Each owner of a company with a foreign registration must know not only all the subtleties of doing business in the territory of another country, its current legislation, but also must have a good understanding of the nuances of the liquidation procedure of the company. This need is due, first of all, to the importance of the possibility of significantly minimizing the loss of capital and other corporate property during the liquidation of a company.

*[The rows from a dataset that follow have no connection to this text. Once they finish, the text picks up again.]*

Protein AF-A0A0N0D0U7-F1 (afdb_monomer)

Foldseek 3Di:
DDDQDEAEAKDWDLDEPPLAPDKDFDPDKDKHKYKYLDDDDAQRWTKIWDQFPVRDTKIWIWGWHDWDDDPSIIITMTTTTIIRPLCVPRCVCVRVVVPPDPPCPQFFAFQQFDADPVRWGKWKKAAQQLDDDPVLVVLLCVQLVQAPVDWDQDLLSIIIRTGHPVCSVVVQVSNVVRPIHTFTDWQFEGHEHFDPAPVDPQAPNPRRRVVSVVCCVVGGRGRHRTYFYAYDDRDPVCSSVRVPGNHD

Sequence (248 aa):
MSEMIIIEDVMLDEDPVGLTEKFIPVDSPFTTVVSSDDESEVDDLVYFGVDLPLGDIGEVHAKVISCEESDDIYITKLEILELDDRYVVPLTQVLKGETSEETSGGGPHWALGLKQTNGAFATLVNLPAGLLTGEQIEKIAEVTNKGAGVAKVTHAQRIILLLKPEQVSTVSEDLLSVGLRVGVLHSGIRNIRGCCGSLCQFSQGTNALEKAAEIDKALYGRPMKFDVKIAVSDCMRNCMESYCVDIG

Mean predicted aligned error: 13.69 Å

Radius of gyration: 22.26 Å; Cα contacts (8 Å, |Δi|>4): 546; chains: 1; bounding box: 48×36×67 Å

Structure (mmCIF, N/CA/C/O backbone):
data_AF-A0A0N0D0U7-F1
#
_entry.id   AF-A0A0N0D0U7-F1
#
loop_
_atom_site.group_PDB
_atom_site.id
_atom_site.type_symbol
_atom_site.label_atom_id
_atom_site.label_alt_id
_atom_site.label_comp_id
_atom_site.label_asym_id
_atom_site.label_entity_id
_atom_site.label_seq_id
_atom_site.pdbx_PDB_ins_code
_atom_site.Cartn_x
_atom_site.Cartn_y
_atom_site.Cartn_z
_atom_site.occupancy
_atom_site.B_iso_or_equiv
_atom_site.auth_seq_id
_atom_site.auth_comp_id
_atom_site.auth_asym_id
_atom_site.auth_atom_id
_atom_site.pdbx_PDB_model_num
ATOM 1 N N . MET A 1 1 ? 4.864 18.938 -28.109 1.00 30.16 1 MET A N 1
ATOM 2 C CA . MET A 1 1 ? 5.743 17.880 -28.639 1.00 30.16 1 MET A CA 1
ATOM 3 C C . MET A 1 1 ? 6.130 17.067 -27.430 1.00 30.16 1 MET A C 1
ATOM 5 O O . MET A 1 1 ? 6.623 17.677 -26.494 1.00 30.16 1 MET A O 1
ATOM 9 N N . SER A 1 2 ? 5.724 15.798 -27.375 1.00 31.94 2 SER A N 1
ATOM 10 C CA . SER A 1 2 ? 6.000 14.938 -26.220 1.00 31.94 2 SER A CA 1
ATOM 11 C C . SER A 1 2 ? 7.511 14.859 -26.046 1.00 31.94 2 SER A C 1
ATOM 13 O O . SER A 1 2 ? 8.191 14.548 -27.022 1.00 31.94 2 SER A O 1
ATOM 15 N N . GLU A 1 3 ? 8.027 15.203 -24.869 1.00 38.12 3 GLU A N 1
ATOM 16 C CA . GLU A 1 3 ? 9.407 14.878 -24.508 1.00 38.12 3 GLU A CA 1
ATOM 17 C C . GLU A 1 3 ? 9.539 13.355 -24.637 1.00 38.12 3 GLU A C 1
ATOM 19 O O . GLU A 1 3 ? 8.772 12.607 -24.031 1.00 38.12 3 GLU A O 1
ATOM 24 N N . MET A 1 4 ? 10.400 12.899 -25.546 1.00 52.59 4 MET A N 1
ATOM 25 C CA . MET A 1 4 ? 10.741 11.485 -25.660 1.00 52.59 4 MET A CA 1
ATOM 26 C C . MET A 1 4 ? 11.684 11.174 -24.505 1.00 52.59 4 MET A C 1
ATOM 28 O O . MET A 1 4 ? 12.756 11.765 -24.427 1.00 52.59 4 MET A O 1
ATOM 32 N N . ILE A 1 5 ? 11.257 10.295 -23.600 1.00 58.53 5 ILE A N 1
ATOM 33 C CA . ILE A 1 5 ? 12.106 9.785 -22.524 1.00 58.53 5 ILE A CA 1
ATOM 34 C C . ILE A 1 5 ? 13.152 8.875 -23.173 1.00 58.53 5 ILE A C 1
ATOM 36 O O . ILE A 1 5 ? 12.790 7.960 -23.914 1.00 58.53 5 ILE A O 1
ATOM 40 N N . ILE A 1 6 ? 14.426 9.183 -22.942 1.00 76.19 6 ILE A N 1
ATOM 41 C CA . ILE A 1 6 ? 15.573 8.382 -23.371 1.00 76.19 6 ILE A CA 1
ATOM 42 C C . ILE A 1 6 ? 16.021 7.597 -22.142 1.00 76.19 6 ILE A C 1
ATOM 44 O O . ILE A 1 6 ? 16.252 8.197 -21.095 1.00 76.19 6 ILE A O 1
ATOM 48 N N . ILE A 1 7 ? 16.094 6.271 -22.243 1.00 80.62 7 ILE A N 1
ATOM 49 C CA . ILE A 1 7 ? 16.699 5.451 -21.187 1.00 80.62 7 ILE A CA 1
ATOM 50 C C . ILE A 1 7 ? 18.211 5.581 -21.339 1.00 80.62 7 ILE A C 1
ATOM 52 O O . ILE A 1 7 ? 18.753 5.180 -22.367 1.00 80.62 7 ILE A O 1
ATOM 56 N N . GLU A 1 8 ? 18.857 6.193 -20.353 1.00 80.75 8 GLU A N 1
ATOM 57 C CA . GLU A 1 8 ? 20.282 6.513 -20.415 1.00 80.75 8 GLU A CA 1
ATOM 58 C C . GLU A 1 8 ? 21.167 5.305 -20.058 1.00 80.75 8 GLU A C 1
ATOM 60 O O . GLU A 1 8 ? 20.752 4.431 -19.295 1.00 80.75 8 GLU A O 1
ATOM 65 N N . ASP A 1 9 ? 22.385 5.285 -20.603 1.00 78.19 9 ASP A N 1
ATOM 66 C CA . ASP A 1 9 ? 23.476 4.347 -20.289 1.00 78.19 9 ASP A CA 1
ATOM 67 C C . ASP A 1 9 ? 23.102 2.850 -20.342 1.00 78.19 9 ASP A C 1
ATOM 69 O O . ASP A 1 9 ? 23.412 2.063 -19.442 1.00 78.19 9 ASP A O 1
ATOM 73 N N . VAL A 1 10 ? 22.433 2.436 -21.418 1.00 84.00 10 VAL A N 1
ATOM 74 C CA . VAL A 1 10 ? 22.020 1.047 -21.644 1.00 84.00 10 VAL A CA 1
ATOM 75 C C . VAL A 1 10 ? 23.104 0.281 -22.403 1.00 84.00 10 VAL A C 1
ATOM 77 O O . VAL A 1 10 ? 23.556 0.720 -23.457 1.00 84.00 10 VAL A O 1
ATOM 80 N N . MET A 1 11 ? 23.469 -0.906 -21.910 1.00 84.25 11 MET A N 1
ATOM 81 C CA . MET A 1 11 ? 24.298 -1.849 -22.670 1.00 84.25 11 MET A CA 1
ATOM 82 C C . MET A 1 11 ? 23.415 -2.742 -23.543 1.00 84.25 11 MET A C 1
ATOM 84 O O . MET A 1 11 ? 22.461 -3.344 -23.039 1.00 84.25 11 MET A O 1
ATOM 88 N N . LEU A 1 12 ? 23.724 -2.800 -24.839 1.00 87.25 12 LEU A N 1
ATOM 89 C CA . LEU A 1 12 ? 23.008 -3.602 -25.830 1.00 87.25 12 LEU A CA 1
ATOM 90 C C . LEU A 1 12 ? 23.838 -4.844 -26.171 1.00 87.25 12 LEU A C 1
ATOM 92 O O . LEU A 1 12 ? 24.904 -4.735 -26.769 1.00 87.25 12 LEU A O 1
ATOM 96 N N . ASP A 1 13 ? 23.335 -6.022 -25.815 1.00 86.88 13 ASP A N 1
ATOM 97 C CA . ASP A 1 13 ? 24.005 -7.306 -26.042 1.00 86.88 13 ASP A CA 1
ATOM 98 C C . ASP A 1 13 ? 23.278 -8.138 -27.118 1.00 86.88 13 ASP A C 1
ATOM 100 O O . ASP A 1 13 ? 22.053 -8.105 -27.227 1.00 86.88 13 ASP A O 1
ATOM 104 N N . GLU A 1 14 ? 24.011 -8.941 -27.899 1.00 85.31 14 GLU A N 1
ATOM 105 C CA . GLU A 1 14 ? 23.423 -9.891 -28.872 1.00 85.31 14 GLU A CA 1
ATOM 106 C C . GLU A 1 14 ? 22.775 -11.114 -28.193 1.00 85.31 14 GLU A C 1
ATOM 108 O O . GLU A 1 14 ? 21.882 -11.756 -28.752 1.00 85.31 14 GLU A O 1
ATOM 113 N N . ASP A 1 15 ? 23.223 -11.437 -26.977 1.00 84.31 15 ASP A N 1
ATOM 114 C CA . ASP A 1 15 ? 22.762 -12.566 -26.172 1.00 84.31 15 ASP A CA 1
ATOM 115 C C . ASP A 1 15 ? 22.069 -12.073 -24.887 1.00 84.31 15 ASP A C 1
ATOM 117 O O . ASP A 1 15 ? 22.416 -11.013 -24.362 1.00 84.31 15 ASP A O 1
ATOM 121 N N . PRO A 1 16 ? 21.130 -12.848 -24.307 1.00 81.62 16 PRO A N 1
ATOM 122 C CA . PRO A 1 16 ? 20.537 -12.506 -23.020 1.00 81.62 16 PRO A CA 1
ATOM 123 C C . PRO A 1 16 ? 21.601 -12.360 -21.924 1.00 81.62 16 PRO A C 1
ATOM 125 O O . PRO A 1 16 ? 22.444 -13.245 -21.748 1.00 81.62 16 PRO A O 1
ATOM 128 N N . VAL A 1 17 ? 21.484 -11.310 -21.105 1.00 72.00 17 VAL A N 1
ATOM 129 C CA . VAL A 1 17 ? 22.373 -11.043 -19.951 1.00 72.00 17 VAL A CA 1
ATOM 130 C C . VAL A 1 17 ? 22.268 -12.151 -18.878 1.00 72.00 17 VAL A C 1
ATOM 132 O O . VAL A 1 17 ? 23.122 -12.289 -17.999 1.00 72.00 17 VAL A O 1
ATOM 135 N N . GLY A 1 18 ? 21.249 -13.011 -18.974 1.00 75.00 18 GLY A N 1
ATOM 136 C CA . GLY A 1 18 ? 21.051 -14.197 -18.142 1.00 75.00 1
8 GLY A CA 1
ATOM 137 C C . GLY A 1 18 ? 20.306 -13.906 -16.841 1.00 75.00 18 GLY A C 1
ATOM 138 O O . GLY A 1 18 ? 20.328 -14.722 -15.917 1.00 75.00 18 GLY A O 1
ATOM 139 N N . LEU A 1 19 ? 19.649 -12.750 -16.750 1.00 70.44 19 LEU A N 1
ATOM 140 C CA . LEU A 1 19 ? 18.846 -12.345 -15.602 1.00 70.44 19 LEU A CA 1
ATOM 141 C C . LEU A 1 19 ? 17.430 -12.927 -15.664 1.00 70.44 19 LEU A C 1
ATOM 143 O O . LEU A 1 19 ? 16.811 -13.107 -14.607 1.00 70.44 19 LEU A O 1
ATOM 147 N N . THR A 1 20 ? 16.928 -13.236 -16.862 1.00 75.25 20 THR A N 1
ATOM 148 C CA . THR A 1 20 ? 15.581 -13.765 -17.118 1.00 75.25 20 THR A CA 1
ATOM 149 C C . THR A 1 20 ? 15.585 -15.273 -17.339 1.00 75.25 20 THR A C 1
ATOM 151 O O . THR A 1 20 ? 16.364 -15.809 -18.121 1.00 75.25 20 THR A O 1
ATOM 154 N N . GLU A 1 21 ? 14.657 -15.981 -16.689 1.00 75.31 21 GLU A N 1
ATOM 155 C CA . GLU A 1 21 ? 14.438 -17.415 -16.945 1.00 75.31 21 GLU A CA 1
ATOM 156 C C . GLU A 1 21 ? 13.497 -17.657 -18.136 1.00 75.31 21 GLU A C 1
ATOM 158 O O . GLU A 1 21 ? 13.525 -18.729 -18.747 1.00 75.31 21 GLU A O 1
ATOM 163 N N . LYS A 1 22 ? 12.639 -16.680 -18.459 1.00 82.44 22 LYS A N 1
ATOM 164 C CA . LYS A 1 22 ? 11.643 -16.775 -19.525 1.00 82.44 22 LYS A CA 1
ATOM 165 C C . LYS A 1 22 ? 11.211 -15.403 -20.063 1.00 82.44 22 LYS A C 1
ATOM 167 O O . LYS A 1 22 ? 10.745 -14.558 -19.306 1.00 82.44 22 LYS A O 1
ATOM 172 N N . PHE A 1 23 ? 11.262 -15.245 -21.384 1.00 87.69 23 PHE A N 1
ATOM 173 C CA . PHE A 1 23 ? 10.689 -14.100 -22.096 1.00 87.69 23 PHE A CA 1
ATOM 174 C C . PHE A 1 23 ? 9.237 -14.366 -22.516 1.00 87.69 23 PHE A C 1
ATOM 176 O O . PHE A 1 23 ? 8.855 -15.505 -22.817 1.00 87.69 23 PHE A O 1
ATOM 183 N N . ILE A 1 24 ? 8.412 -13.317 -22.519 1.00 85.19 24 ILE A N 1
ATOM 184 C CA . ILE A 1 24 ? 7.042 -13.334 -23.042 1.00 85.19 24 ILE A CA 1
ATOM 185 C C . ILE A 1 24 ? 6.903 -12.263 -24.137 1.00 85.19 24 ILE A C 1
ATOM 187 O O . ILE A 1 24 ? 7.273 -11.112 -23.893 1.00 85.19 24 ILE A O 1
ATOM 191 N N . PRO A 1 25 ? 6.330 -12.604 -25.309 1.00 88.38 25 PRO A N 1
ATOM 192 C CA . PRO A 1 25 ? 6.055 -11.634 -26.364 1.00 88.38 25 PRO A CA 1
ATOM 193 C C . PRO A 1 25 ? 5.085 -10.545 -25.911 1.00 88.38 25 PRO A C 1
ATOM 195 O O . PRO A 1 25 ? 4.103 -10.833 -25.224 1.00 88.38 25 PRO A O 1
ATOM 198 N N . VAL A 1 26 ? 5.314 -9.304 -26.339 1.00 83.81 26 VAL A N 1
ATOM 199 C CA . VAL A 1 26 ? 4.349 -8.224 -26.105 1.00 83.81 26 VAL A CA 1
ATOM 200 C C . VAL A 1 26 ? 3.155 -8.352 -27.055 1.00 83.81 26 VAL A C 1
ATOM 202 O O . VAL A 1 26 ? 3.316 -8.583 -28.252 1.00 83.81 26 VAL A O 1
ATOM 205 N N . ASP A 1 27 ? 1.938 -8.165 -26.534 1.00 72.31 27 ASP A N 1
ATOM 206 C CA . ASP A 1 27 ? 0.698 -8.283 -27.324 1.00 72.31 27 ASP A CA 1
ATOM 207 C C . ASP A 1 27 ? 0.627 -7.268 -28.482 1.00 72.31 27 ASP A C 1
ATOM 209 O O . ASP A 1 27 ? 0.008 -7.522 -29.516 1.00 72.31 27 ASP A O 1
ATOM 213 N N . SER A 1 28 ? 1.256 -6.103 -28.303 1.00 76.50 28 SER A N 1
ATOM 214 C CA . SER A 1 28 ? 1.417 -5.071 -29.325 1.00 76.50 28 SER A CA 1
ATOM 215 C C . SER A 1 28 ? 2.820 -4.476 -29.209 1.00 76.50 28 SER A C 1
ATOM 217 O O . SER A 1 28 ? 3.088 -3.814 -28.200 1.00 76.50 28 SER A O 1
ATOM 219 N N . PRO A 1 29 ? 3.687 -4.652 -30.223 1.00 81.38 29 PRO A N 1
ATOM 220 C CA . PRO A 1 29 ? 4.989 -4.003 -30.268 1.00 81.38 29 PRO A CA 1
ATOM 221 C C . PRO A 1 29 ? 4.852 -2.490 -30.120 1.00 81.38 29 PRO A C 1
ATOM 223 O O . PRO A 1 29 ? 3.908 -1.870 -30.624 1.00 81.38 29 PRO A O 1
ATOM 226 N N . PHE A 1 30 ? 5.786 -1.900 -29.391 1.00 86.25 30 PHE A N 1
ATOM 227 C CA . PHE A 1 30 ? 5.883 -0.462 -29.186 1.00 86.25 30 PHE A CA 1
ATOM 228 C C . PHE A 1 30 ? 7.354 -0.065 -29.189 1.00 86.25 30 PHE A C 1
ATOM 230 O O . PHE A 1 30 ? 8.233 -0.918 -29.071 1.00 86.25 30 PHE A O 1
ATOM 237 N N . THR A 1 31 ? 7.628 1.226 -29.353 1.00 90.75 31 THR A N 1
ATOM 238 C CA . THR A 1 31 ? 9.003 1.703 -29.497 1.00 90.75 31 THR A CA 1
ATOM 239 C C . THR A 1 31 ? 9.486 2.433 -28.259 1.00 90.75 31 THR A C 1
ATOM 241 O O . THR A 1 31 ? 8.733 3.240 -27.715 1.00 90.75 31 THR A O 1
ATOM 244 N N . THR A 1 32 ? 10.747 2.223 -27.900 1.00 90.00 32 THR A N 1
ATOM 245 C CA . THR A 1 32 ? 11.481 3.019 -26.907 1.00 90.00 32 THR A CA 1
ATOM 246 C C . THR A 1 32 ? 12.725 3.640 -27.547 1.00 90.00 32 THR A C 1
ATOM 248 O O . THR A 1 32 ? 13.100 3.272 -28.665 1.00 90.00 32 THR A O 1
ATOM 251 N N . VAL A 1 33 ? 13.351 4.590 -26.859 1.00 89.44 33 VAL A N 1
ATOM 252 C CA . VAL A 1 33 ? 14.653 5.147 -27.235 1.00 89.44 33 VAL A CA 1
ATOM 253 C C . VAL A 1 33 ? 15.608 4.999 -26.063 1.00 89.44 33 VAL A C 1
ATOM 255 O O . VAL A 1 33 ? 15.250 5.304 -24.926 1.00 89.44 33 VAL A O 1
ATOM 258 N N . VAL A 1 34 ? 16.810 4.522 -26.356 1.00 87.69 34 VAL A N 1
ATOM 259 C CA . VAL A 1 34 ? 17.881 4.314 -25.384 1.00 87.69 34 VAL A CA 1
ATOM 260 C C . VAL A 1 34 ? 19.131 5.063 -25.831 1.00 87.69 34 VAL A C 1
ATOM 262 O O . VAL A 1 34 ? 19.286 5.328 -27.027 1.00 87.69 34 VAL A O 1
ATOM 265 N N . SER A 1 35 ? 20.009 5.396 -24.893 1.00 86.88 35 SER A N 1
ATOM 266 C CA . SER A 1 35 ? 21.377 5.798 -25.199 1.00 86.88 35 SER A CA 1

Each country in the matter of liquidation of the business object makes different requirements to the beneficiaries (the actual owners of the company). This applies to aspects such as a package of necessary documentation, the provision of reliable information regarding the owners of the enterprise and its field of activity, etc. Knowledge of these requirements will help you to avoid various negative consequences in the form of loss of significant assets, significant losses and complex legal proceedings. Today we will take a closer look at the main nuances of the liquidation process in relation to business objects with British registration.
How is the liquidation process in the UK?
The first thing a firm must do to start a liquidation procedure is to submit a final financial report to the tax. The key point here is the mandatory requirement for the presence of a special mark “Final” in the report (original “Final”). All accounts opened with local banks are closed by the relevant employees on a mandatory basis (the main accountant is required to submit the necessary documentation to the relevant organization).
The main distinctive feature of UK law from the jurisdictions of most countries of the world is the decision to transfer the property and other assets remaining on the company’s balance sheet to the state treasury, rather than to shareholders.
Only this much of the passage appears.